◆ SOURCE DATA:
..............................

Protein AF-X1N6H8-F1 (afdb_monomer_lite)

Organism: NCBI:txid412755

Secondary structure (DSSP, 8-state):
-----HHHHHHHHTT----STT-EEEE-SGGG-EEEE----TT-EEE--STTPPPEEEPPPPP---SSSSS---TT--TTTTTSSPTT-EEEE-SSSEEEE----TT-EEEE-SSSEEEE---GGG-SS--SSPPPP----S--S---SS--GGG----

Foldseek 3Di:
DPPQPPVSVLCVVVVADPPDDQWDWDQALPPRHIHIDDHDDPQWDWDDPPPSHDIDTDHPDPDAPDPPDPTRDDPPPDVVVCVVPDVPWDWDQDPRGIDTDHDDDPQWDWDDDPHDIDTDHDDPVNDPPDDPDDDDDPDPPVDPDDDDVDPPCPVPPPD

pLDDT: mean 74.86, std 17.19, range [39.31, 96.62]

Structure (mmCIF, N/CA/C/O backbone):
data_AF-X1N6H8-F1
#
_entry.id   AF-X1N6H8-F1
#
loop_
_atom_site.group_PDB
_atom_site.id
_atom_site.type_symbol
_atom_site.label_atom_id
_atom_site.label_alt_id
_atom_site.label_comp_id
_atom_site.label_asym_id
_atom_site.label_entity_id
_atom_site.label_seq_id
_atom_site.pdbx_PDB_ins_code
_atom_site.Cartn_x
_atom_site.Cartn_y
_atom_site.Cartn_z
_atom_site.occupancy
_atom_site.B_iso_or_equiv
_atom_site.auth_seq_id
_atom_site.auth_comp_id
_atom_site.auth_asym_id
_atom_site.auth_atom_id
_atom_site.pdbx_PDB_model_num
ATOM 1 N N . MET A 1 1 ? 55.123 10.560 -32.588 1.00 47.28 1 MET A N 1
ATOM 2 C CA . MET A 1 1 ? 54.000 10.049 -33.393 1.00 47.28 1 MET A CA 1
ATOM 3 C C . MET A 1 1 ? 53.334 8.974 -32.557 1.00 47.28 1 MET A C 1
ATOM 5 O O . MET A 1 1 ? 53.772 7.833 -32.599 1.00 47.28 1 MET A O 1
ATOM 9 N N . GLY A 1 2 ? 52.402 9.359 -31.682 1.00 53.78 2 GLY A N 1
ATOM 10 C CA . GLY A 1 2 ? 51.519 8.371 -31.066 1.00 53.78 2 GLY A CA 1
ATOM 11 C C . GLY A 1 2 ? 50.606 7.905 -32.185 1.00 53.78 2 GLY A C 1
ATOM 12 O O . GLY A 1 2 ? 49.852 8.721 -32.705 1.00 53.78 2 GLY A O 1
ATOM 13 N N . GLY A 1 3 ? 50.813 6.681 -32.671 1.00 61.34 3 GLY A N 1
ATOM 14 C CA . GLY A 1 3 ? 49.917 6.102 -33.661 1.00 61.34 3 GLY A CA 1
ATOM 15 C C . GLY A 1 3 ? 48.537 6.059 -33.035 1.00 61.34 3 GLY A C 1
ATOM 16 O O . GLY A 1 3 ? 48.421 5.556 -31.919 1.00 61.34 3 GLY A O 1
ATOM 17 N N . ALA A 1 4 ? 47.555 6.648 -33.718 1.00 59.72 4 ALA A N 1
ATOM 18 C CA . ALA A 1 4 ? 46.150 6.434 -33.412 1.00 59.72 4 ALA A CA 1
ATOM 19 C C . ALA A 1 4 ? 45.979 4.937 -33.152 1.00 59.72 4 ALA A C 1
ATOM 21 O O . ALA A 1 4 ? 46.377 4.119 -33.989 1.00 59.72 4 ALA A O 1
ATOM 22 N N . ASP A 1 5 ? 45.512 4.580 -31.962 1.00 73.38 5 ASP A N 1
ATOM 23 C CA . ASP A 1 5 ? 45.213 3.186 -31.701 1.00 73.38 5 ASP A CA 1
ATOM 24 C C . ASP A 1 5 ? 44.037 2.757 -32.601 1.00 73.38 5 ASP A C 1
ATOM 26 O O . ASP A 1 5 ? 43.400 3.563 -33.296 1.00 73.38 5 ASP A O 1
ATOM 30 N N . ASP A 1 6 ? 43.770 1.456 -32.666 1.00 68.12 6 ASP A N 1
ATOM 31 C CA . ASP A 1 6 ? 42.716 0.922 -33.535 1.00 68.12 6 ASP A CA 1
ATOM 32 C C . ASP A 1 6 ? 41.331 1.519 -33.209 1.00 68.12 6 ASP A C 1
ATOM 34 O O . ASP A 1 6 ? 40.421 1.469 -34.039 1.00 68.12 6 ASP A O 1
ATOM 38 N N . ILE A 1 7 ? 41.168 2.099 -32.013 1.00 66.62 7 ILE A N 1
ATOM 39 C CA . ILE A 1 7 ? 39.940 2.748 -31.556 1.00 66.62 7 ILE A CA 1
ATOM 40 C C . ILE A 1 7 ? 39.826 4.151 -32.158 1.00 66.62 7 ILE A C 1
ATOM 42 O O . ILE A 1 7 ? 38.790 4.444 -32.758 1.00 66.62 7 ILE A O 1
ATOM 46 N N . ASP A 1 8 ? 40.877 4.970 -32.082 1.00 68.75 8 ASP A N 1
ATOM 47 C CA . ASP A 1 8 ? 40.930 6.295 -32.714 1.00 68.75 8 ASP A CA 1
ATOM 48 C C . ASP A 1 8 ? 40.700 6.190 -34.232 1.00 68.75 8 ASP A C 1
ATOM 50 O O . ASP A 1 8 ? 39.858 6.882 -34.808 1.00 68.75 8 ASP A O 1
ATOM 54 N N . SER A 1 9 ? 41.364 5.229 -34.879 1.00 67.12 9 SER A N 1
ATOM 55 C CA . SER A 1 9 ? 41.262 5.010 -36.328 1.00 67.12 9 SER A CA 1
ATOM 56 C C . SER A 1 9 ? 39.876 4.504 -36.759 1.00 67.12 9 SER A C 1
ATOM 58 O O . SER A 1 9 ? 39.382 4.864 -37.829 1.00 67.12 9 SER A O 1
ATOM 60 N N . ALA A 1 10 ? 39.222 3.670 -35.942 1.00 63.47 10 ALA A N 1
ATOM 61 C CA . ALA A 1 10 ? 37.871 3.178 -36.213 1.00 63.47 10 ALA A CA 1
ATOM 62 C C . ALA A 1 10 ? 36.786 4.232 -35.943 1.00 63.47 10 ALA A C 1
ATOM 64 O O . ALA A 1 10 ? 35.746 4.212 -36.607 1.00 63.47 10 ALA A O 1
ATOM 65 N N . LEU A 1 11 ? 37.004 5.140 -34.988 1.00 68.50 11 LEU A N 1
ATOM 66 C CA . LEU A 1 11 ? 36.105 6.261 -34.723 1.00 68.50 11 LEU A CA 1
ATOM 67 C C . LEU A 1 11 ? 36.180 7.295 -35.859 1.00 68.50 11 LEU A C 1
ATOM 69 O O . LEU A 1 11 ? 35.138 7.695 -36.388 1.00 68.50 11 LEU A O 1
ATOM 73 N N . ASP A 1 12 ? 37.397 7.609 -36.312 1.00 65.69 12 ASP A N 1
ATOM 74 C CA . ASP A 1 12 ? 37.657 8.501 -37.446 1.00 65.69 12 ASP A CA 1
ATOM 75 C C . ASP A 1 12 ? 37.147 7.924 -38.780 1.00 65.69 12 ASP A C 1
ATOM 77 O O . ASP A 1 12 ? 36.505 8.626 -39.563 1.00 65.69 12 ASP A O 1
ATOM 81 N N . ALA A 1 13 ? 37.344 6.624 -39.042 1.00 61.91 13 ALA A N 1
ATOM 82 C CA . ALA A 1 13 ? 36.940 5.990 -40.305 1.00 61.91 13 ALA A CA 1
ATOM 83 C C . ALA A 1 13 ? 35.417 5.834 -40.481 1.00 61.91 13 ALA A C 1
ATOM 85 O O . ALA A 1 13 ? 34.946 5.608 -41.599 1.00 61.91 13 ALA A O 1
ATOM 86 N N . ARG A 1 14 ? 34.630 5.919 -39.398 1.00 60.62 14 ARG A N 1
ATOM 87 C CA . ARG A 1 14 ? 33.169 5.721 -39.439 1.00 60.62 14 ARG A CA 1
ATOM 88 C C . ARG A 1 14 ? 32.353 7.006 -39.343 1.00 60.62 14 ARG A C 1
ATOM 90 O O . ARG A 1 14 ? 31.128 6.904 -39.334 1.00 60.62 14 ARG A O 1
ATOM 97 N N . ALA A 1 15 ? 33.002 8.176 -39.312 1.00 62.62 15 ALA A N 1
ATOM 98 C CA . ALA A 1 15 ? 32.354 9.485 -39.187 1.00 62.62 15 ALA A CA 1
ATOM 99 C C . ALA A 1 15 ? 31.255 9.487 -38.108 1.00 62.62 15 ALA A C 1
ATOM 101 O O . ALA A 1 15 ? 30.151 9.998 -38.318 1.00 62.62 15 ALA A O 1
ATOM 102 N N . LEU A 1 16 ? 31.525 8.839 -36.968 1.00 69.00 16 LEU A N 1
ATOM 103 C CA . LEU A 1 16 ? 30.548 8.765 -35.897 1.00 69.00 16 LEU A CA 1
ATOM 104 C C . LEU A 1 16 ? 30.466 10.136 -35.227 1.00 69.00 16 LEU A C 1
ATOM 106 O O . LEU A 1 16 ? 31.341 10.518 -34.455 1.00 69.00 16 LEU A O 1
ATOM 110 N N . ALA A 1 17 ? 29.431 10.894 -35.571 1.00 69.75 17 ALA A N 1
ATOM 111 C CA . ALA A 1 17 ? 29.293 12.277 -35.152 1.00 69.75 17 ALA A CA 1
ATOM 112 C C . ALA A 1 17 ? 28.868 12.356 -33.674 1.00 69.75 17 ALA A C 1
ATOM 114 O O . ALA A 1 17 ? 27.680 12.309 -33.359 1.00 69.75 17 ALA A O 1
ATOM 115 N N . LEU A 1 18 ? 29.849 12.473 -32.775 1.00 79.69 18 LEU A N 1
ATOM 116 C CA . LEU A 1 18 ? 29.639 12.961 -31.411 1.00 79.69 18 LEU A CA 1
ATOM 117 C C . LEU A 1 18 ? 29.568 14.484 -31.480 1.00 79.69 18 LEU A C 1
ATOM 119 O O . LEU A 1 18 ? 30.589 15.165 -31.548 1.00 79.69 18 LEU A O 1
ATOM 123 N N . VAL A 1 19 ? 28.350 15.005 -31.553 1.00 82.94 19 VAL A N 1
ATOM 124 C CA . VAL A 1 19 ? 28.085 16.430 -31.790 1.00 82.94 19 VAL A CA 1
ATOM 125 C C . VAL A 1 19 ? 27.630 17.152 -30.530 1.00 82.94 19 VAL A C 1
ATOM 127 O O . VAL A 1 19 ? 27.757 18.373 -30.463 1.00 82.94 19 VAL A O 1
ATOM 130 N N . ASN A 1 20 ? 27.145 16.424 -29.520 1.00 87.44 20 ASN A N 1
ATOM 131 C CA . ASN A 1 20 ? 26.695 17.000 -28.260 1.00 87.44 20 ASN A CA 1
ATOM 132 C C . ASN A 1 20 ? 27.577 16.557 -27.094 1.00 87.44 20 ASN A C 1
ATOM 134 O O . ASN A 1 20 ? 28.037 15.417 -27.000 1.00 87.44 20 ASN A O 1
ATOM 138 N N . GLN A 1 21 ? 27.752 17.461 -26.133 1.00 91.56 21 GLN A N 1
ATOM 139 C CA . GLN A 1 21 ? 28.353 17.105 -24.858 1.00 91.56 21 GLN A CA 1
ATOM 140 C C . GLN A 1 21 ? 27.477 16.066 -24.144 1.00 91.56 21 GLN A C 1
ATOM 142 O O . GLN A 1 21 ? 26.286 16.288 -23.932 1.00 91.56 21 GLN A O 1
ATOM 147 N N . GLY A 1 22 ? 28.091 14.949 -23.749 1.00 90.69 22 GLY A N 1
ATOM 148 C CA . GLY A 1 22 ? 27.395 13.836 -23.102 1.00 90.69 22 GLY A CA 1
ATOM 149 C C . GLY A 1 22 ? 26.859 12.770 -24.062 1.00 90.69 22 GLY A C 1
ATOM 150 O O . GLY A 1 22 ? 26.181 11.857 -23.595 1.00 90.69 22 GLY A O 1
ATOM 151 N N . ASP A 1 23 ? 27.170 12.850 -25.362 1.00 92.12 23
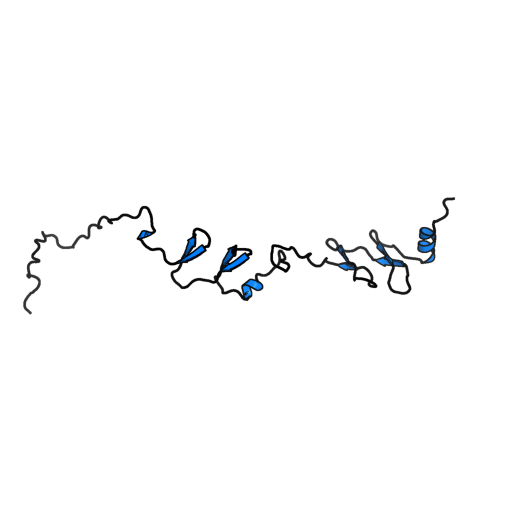 ASP A N 1
ATOM 152 C CA . ASP A 1 23 ? 26.952 11.733 -26.287 1.00 92.12 23 ASP A CA 1
ATOM 153 C C . ASP A 1 23 ? 27.704 10.471 -25.806 1.00 92.12 23 ASP A C 1
ATOM 155 O O . ASP A 1 23 ? 28.840 10.543 -25.328 1.00 92.12 23 ASP A O 1
ATOM 159 N N . ILE A 1 24 ? 27.081 9.298 -25.957 1.00 91.62 24 ILE A N 1
ATOM 160 C CA . ILE A 1 24 ? 27.662 7.995 -25.594 1.00 91.62 24 ILE A CA 1
ATOM 161 C C . ILE A 1 24 ? 27.826 7.126 -26.840 1.00 91.62 24 ILE A C 1
ATOM 163 O O . ILE A 1 24 ? 26.871 6.906 -27.585 1.00 91.62 24 ILE A O 1
ATOM 167 N N . VAL A 1 25 ? 29.019 6.558 -27.032 1.00 90.19 25 VAL A N 1
ATOM 168 C CA . VAL A 1 25 ? 29.269 5.545 -28.068 1.00 90.19 25 VAL A CA 1
ATOM 169 C C . VAL A 1 25 ? 28.827 4.170 -27.573 1.00 90.19 25 VAL A C 1
ATOM 171 O O . VAL A 1 25 ? 29.216 3.734 -26.490 1.00 90.19 25 VAL A O 1
ATOM 174 N N . TYR A 1 26 ? 28.053 3.453 -28.384 1.00 88.81 26 TYR A N 1
ATOM 175 C CA . TYR A 1 26 ? 27.660 2.072 -28.120 1.00 88.81 26 TYR A CA 1
ATOM 176 C C . TYR A 1 26 ? 27.759 1.208 -29.382 1.00 88.81 26 TYR A C 1
ATOM 178 O O . TYR A 1 26 ? 27.811 1.700 -30.509 1.00 88.81 26 TYR A O 1
ATOM 186 N N . ARG A 1 27 ? 27.784 -0.114 -29.194 1.00 86.94 27 ARG A N 1
ATOM 187 C CA . ARG A 1 27 ? 27.724 -1.087 -30.290 1.00 86.94 27 ARG A CA 1
ATOM 188 C C . ARG A 1 27 ? 26.268 -1.348 -30.656 1.00 86.94 27 ARG A C 1
ATOM 190 O O . ARG A 1 27 ? 25.532 -1.920 -29.856 1.00 86.94 27 ARG A O 1
ATOM 197 N N . ALA A 1 28 ? 25.863 -0.930 -31.847 1.00 84.31 28 ALA A N 1
ATOM 198 C CA . ALA A 1 28 ? 24.515 -1.137 -32.344 1.00 84.31 28 ALA A CA 1
ATOM 199 C C . ALA A 1 28 ? 24.320 -2.554 -32.889 1.00 84.31 28 ALA A C 1
ATOM 201 O O . ALA A 1 28 ? 25.234 -3.161 -33.455 1.00 84.31 28 ALA A O 1
ATOM 202 N N . LEU A 1 29 ? 23.089 -3.056 -32.754 1.00 76.75 29 LEU A N 1
ATOM 203 C CA . LEU A 1 29 ? 22.682 -4.351 -33.302 1.00 76.75 29 LEU A CA 1
ATOM 204 C C . LEU A 1 29 ? 22.851 -4.402 -34.827 1.00 76.75 29 LEU A C 1
ATOM 206 O O . LEU A 1 29 ? 23.313 -5.402 -35.377 1.00 76.75 29 LEU A O 1
ATOM 210 N N . ALA A 1 30 ? 22.477 -3.323 -35.519 1.00 67.94 30 ALA A N 1
ATOM 211 C CA . ALA A 1 30 ? 22.564 -3.257 -36.969 1.00 67.94 30 ALA A CA 1
ATOM 212 C C . ALA A 1 30 ? 24.036 -3.299 -37.411 1.00 67.94 30 ALA A C 1
ATOM 214 O O . ALA A 1 30 ? 24.818 -2.410 -37.089 1.00 67.94 30 ALA A O 1
ATOM 215 N N . ALA A 1 31 ? 24.406 -4.355 -38.140 1.00 65.69 31 ALA A N 1
ATOM 216 C CA . ALA A 1 31 ? 25.712 -4.539 -38.781 1.00 65.69 31 ALA A CA 1
ATOM 217 C C . ALA A 1 31 ? 26.948 -4.422 -37.858 1.00 65.69 31 ALA A C 1
ATOM 219 O O . ALA A 1 31 ? 28.044 -4.114 -38.332 1.00 65.69 31 ALA A O 1
ATOM 220 N N . ASN A 1 32 ? 26.791 -4.699 -36.554 1.00 72.12 32 ASN A N 1
ATOM 221 C CA . ASN A 1 32 ? 27.876 -4.666 -35.566 1.00 72.12 32 ASN A CA 1
ATOM 222 C C . ASN A 1 32 ? 28.652 -3.332 -35.581 1.00 72.12 32 ASN A C 1
ATOM 224 O O . ASN A 1 32 ? 29.878 -3.294 -35.427 1.00 72.12 32 ASN A O 1
ATOM 228 N N . THR A 1 33 ? 27.939 -2.236 -35.851 1.00 79.25 33 THR A N 1
ATOM 229 C CA . THR A 1 33 ? 28.534 -0.914 -36.025 1.00 79.25 33 THR A CA 1
ATOM 230 C C . THR A 1 33 ? 28.599 -0.152 -34.715 1.00 79.25 33 THR A C 1
ATOM 232 O O . THR A 1 33 ? 27.834 -0.408 -33.787 1.00 79.25 33 THR A O 1
ATOM 235 N N . LEU A 1 34 ? 29.513 0.814 -34.639 1.00 85.19 34 LEU A N 1
ATOM 236 C CA . LEU A 1 34 ? 29.441 1.829 -33.596 1.00 85.19 34 LEU A CA 1
ATOM 237 C C . LEU A 1 34 ? 28.313 2.805 -33.938 1.00 85.19 34 LEU A C 1
ATOM 239 O O . LEU A 1 34 ? 28.096 3.124 -35.108 1.00 85.19 34 LEU A O 1
ATOM 243 N N . ALA A 1 35 ? 27.596 3.243 -32.915 1.00 87.00 35 ALA A N 1
ATOM 244 C CA . ALA A 1 35 ? 26.557 4.255 -32.985 1.00 87.00 35 ALA A CA 1
ATOM 245 C C . ALA A 1 35 ? 26.695 5.209 -31.793 1.00 87.00 35 ALA A C 1
ATOM 247 O O . ALA A 1 35 ? 27.308 4.867 -30.781 1.00 87.00 35 ALA A O 1
ATOM 248 N N . ALA A 1 36 ? 26.126 6.404 -31.926 1.00 89.19 36 ALA A N 1
ATOM 249 C CA . ALA A 1 36 ? 26.127 7.434 -30.902 1.00 89.19 36 ALA A CA 1
ATOM 250 C C . ALA A 1 36 ? 24.707 7.583 -30.358 1.00 89.19 36 ALA A C 1
ATOM 252 O O . ALA A 1 36 ? 23.735 7.604 -31.118 1.00 89.19 36 ALA A O 1
ATOM 253 N N . LEU A 1 37 ? 24.590 7.652 -29.039 1.00 92.62 37 LEU A N 1
ATOM 254 C CA . LEU A 1 37 ? 23.363 7.969 -28.330 1.00 92.62 37 LEU A CA 1
ATOM 255 C C . LEU A 1 37 ? 23.490 9.393 -27.792 1.00 92.62 37 LEU A C 1
ATOM 257 O O . LEU A 1 37 ? 24.408 9.667 -27.023 1.00 92.62 37 LEU A O 1
ATOM 261 N N . ALA A 1 38 ? 22.565 10.267 -28.191 1.00 94.06 38 ALA A N 1
ATOM 262 C CA . ALA A 1 38 ? 22.492 11.641 -27.698 1.00 94.06 38 ALA A CA 1
ATOM 263 C C . ALA A 1 38 ? 22.384 11
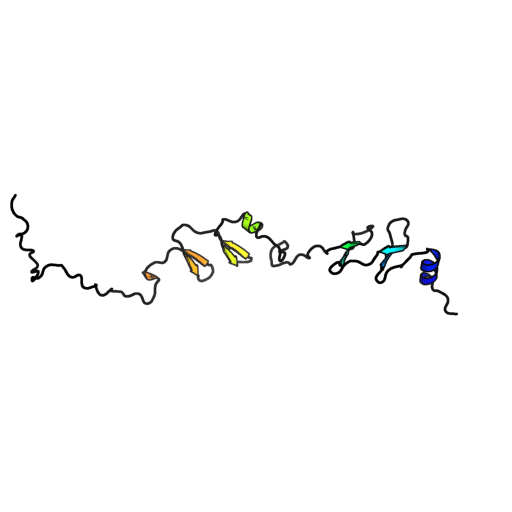.693 -26.160 1.00 94.06 38 ALA A C 1
ATOM 265 O O . ALA A 1 38 ? 21.896 10.720 -25.571 1.00 94.06 38 ALA A O 1
ATOM 266 N N . PRO A 1 39 ? 22.786 12.788 -25.486 1.00 95.31 39 PRO A N 1
ATOM 267 C CA . PRO A 1 39 ? 22.634 12.909 -24.043 1.00 95.31 39 PRO A CA 1
ATOM 268 C C . PRO A 1 39 ? 21.165 12.777 -23.628 1.00 95.31 39 PRO A C 1
ATOM 270 O O . PRO A 1 39 ? 20.257 13.266 -24.304 1.00 95.31 39 PRO A O 1
ATOM 273 N N . GLY A 1 40 ? 20.938 12.114 -22.496 1.00 94.75 40 GLY A N 1
ATOM 274 C CA . GLY A 1 40 ? 19.619 12.032 -21.876 1.00 94.75 40 GLY A CA 1
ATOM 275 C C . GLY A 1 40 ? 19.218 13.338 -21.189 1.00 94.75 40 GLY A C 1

..............................

◆ WORK REQUIRED:
Here the output must be the lines above from the line with "ATOM 14 C CA" to the line with "ATOM 30 N N", both included, duplicated word for word and nothing else.

◆ RESPONSE TO THIS TASK:
ATOM 14 C CA . GLY A 1 3 ? 49.917 6.102 -33.661 1.00 61.34 3 GLY A CA 1
ATOM 15 C C . GLY A 1 3 ? 48.537 6.059 -33.035 1.00 61.34 3 GLY A C 1
ATOM 16 O O . GLY A 1 3 ? 48.421 5.556 -31.919 1.00 61.34 3 GLY A O 1
ATOM 17 N N . ALA A 1 4 ? 47.555 6.648 -33.718 1.00 59.72 4 ALA A N 1
ATOM 18 C CA . ALA A 1 4 ? 46.150 6.434 -33.412 1.00 59.72 4 ALA A CA 1
ATOM 19 C C . ALA A 1 4 ? 45.979 4.937 -33.152 1.00 59.72 4 ALA A C 1
ATOM 21 O O . ALA A 1 4 ? 46.377 4.119 -33.989 1.00 59.72 4 ALA A O 1
ATOM 22 N N . ASP A 1 5 ? 45.512 4.580 -31.962 1.00 73.38 5 ASP A N 1
ATOM 23 C CA . ASP A 1 5 ? 45.213 3.186 -31.701 1.00 73.38 5 ASP A CA 1
ATOM 24 C C . ASP A 1 5 ? 44.037 2.757 -32.601 1.00 73.38 5 ASP A C 1
ATOM 26 O O . ASP A 1 5 ? 43.400 3.563 -33.296 1.00 73.38 5 ASP A O 1
ATOM 30 N N . ASP A 1 6 ? 43.770 1.456 -32.666 1.00 68.12 6 ASP A N 1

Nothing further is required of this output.